I went straight to solution with intuition. We have only two numbers to play with. Basic operations to do with them is adding, subtracting, which doesn't look right. Must be something slightly more funcy, like arythmetic mean. Yeah, must be the mean. The two numbers are uniform physical quantities and result is also uniform. That is we are given two lengths and asking for a length. We're not asked e.g. an area. If so we could argue that multiply would be the sensible operation with just two given numbers. But since we are just manipulating lengths to get a length, must restrict sensible operations to just those stated. Adding, subtracting, bysecting, lengths into lengths... mean just came naturally.
Here's how I did it in my head, with no algebra. Suppose the cat on the left went to sleep. That would reduce the 150 measurement by the difference in heights of the sleeping and sitting cat. And that measurement would now be exactly the height of the table. Now suppose the sleeping cat on the left sits up. That would reduce the measurement by the same amount again, and we're at 110cm. So the table height is exactly half way between 150 and 110, where both cats are sleeping. That is, 130 cm.
So, I did t=150-c+a and t=110-a+c (Height of table equals top cat height - given height + bottom cat height) Then, 150-c+a=110-a+c, 2a-2c=40, a-c=20 Then, in the one with the sleeping cat on top, if I substitute the sleeping cat for the standing cat, I add 20 ((the difference between the sleeping and standing cat heights) to the given height, 110, giving 130. Since this is the distance between two cats of the same height, one on the floor and one on the table, they cancel out and the table's height is 130cm.
The difference between the numbers (40 cm) is twice the difference between the heights of the cats (once above and once below). Replace the cat sleeping on the table with the standing cat, and the new distance (110+20=130 cm) is the height of the table. A smart 3rd-grader should be able to solve this. For a 9th-grader (algebra 1), this is a second week exercise in setting up equations, maybe.

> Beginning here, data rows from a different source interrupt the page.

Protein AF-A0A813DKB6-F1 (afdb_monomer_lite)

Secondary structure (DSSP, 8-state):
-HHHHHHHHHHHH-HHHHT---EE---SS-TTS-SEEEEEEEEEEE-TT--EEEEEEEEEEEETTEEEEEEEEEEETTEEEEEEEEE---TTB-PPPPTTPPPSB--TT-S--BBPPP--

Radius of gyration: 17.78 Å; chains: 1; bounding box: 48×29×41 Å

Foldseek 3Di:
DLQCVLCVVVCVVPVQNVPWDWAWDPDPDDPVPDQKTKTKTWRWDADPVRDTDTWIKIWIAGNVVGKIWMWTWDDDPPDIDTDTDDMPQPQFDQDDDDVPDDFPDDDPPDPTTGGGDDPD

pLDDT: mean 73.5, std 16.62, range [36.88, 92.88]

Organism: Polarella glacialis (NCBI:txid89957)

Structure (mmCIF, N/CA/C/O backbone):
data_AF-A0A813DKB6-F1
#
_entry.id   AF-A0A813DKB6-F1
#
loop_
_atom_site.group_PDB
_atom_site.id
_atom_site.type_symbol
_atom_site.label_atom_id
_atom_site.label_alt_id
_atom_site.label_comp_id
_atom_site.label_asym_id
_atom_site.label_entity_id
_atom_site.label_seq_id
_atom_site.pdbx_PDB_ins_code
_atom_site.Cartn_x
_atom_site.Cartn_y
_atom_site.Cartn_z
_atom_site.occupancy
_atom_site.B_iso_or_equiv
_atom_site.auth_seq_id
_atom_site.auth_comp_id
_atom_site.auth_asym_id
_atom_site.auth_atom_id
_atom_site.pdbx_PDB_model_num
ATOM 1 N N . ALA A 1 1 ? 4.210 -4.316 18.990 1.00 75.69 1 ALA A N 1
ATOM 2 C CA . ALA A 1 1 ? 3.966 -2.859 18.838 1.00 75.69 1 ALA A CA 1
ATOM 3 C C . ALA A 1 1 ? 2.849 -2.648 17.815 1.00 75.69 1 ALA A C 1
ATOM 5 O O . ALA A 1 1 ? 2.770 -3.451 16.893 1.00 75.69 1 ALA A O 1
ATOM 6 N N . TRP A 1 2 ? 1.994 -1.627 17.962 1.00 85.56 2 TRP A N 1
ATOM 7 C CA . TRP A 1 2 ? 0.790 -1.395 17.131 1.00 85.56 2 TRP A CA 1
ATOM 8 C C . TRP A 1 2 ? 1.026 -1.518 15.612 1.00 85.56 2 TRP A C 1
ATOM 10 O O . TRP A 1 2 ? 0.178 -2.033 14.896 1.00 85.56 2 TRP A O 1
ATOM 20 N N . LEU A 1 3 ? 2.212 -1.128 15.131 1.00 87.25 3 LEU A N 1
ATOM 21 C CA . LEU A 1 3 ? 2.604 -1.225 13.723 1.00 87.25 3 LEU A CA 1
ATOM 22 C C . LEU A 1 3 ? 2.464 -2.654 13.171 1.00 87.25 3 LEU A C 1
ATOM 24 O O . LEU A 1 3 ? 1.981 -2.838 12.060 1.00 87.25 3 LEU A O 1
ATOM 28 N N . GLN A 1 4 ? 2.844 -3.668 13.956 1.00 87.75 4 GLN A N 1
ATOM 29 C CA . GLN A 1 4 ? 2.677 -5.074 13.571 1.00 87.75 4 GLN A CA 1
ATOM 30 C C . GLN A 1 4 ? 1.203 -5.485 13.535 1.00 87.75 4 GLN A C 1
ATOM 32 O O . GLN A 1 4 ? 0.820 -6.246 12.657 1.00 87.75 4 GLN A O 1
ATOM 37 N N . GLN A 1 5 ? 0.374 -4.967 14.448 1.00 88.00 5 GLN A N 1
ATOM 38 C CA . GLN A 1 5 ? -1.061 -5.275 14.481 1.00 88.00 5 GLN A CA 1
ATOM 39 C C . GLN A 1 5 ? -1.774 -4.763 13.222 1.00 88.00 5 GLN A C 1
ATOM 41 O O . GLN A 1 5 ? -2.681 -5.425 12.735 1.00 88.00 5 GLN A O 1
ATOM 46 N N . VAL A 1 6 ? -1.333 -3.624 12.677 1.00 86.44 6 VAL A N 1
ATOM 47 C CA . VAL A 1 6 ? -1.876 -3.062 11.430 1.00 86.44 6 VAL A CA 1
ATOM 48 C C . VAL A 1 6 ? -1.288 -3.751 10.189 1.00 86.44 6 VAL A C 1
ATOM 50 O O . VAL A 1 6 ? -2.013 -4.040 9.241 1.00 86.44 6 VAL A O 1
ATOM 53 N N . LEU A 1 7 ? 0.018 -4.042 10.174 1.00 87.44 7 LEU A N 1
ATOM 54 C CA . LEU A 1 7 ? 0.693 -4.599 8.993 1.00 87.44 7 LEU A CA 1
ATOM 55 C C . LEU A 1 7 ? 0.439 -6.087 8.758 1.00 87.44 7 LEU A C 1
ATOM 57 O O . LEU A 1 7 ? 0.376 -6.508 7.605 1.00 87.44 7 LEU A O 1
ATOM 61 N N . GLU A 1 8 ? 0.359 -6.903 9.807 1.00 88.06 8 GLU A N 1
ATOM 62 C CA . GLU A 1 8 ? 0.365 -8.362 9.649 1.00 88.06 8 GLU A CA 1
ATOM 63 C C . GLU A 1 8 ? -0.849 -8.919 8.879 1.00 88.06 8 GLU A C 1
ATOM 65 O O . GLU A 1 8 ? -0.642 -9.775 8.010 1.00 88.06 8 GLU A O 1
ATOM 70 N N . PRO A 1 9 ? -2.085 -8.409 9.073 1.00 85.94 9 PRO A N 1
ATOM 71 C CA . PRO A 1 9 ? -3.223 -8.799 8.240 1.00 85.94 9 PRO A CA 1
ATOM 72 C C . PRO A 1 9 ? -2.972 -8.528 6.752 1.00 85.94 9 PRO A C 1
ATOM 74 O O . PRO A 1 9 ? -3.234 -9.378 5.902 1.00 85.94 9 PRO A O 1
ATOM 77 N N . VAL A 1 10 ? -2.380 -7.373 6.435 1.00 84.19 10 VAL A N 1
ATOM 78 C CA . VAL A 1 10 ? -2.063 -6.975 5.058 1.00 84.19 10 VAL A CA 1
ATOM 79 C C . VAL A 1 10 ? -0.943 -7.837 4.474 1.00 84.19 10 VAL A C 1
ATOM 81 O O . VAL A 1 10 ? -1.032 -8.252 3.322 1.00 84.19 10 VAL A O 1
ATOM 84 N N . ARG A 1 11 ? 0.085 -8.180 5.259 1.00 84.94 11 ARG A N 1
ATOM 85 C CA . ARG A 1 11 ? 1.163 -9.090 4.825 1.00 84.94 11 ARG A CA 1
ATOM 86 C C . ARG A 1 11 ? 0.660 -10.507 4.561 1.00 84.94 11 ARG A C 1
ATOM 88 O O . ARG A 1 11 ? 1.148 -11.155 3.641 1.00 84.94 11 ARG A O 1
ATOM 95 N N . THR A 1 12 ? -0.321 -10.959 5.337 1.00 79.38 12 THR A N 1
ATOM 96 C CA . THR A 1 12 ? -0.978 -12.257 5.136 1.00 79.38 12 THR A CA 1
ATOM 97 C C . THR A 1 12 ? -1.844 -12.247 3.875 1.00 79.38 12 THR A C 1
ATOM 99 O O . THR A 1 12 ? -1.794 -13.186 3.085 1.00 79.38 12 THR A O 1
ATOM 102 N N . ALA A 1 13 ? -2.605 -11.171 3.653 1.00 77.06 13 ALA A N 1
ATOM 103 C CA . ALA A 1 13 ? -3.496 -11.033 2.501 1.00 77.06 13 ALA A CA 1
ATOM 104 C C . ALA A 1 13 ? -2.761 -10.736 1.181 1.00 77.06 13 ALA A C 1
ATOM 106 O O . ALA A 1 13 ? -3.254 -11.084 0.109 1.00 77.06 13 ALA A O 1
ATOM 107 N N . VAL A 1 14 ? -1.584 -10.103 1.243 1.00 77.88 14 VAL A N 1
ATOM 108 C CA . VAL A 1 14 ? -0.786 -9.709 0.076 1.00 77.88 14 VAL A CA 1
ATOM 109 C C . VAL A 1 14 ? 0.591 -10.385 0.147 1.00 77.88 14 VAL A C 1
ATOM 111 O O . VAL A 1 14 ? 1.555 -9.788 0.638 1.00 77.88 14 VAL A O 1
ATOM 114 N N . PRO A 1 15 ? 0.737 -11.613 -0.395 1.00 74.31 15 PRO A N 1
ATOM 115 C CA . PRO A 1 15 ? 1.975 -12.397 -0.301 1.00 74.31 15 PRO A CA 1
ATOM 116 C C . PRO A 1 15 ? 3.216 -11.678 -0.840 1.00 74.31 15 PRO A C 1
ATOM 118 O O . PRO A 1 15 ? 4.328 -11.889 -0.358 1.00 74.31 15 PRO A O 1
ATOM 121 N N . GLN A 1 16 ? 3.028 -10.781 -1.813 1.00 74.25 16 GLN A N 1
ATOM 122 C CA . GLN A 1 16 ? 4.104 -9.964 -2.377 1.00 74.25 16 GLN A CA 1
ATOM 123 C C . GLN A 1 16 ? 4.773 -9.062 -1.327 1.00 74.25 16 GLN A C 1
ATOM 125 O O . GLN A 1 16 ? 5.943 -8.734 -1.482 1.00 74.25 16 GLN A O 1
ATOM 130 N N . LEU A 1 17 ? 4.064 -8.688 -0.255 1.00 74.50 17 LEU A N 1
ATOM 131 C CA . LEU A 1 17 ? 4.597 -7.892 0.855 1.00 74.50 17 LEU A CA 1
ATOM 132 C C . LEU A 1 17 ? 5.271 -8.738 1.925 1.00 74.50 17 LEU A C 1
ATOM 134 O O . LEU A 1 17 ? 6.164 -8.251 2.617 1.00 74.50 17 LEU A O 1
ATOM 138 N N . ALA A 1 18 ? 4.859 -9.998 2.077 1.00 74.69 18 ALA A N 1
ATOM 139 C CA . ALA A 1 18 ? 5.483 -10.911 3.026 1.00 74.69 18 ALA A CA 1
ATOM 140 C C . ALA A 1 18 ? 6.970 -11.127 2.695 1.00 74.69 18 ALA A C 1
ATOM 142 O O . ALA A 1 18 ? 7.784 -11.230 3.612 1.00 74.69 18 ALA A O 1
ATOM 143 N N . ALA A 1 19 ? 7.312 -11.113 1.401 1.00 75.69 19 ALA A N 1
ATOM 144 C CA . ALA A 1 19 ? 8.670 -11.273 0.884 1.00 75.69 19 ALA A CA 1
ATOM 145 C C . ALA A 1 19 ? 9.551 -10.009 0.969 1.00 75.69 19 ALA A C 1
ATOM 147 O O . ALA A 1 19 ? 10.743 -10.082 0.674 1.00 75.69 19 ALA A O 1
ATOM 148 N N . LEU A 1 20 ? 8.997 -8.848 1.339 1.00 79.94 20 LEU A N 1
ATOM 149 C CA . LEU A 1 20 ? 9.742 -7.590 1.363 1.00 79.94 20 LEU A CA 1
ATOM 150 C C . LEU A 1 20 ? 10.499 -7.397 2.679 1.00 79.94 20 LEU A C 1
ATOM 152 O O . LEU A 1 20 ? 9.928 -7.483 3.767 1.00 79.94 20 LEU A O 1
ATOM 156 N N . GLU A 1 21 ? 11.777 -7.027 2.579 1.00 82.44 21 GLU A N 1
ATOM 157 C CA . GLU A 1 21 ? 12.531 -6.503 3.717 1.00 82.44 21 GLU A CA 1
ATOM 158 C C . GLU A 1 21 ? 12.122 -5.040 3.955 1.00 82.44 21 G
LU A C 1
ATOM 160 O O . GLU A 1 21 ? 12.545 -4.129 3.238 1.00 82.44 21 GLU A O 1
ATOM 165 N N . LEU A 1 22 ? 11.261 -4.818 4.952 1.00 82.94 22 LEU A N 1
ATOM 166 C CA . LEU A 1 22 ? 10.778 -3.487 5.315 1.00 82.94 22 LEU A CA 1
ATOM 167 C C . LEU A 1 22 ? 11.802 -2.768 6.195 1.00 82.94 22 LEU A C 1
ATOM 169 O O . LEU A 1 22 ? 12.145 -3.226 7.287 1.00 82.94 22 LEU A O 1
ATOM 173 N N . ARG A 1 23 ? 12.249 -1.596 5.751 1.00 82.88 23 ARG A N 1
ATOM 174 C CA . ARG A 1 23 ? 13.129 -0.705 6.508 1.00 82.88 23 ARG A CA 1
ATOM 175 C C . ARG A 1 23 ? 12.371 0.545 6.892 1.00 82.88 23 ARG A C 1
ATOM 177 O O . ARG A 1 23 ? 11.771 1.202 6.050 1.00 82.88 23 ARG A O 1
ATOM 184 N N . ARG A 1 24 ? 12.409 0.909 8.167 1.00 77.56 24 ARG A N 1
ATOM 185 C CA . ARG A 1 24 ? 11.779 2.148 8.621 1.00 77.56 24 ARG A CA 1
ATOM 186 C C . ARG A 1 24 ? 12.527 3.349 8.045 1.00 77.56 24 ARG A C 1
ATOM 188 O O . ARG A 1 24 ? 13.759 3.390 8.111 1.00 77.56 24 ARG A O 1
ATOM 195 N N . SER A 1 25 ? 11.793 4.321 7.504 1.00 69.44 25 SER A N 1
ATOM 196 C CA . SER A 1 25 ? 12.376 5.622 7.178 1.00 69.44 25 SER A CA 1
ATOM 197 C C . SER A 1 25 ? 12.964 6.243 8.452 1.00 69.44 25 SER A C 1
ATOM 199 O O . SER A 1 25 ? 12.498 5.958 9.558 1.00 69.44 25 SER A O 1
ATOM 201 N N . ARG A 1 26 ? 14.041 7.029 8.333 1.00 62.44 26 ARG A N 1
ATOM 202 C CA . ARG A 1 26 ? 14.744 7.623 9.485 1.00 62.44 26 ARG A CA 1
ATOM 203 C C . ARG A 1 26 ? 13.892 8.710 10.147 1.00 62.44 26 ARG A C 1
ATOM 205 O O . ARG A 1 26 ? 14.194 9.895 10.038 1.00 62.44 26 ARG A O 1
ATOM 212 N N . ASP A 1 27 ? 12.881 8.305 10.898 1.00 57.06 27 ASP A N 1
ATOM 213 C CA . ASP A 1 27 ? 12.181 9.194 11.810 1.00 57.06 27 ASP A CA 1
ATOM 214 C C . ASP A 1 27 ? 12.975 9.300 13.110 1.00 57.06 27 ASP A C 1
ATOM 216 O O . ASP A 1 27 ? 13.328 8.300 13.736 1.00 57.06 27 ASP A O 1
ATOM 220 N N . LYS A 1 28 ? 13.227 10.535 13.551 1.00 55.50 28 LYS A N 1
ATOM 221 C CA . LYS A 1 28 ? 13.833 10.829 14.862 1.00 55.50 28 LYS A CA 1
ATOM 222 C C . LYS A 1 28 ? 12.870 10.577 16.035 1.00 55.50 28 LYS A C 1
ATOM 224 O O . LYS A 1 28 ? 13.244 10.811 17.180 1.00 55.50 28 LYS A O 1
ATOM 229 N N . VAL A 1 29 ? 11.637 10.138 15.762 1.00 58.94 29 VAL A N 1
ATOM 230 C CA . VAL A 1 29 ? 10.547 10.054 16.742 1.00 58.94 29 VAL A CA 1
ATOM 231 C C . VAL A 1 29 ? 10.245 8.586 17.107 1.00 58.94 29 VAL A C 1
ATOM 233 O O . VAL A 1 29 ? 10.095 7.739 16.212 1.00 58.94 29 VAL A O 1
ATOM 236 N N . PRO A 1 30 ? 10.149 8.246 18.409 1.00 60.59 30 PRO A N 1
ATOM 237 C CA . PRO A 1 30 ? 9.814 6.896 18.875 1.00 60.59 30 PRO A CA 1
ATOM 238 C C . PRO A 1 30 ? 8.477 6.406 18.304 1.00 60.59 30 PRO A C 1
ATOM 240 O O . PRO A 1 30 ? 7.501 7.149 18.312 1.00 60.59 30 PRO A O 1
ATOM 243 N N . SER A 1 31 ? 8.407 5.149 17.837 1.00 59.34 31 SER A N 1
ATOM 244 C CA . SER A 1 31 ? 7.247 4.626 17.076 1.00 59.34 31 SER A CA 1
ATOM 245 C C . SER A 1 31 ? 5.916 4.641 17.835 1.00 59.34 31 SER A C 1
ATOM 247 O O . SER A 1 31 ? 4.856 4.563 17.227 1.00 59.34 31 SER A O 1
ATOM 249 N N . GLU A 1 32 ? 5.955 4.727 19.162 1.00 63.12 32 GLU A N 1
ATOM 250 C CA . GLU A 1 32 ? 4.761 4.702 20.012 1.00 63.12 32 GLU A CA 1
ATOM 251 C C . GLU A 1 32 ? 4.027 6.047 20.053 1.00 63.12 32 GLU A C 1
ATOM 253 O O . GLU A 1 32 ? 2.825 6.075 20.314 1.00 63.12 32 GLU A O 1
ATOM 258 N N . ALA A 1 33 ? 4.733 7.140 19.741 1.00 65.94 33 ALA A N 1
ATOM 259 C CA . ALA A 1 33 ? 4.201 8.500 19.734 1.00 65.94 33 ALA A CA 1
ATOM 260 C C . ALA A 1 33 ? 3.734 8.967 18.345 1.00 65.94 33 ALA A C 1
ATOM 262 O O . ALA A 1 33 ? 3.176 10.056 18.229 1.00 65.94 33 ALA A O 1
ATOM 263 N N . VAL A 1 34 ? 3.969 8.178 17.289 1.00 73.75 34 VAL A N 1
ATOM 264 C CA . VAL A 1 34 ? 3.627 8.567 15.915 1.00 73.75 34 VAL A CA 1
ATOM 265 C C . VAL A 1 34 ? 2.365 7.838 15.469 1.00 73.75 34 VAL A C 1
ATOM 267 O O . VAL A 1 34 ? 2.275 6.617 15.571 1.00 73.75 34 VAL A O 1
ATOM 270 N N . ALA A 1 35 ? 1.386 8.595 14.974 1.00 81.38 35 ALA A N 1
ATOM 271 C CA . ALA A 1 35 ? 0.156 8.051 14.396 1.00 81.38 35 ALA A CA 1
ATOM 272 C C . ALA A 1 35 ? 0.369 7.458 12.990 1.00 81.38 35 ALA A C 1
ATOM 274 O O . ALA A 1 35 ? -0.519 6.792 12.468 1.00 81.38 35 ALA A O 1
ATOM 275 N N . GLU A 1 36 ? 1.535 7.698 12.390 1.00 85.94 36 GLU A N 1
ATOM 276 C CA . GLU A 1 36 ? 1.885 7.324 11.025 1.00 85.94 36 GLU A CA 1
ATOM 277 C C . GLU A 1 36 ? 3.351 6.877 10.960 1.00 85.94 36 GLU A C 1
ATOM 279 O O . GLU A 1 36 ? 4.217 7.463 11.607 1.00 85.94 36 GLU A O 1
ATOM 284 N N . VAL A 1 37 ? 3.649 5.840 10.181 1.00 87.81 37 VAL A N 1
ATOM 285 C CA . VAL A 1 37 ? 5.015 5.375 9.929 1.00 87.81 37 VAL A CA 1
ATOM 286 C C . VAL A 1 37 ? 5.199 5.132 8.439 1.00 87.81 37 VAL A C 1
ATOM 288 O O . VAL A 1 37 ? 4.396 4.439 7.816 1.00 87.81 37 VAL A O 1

My approach, using similar algebra, was to note that, in the left diagram, the 150cm can be considered as the sum of the height of the sitting cat and the distance from the top of the sleeping cat to the table. The former is of course C and the latter is T-A. The gives equation 1 as T - A + C = 150. The corresponding observation in the other diagram gives equation 2 as T - C + A = 110. These equations can the simply be added to make C and A disappear, giving 2T=260. Now this T=130 can be plugged back into the two equations. But can we solve for C and A? No! As we might expect from having two equations with three unknowns, we can't solve for them all, even though we were able to solve for T. So what happens when we try to plug in 130 for T? Then equation 1 becomes 130-A+C=150 and equation 2 becomes 130-C+A=110. The first becomes C-A=20 and the second becomes A-C=-20. They're equivalent. We can't figure out how tall each cat is, only that the sitting one is 20cm taller than the sleeping one.
150 - 130 = 40 which implies that the sitting cat is 20 taller than the sleeping cat. On the left side, if you replace the sitting cat with a sleeping cat, the difference in height would be 130 which implies that the table is 130. You could also replace sleeping cat with sitting cat or do these replacements on the right side.
Another proof that the individual cat height is non-revelant is to see the same problem, but this time with a sitting cat and a cat standing on its rear paws. Now the sitting cat is the shortest, the standing cat is 20 cm taller and the measures remain the same at 110 and 150 cm.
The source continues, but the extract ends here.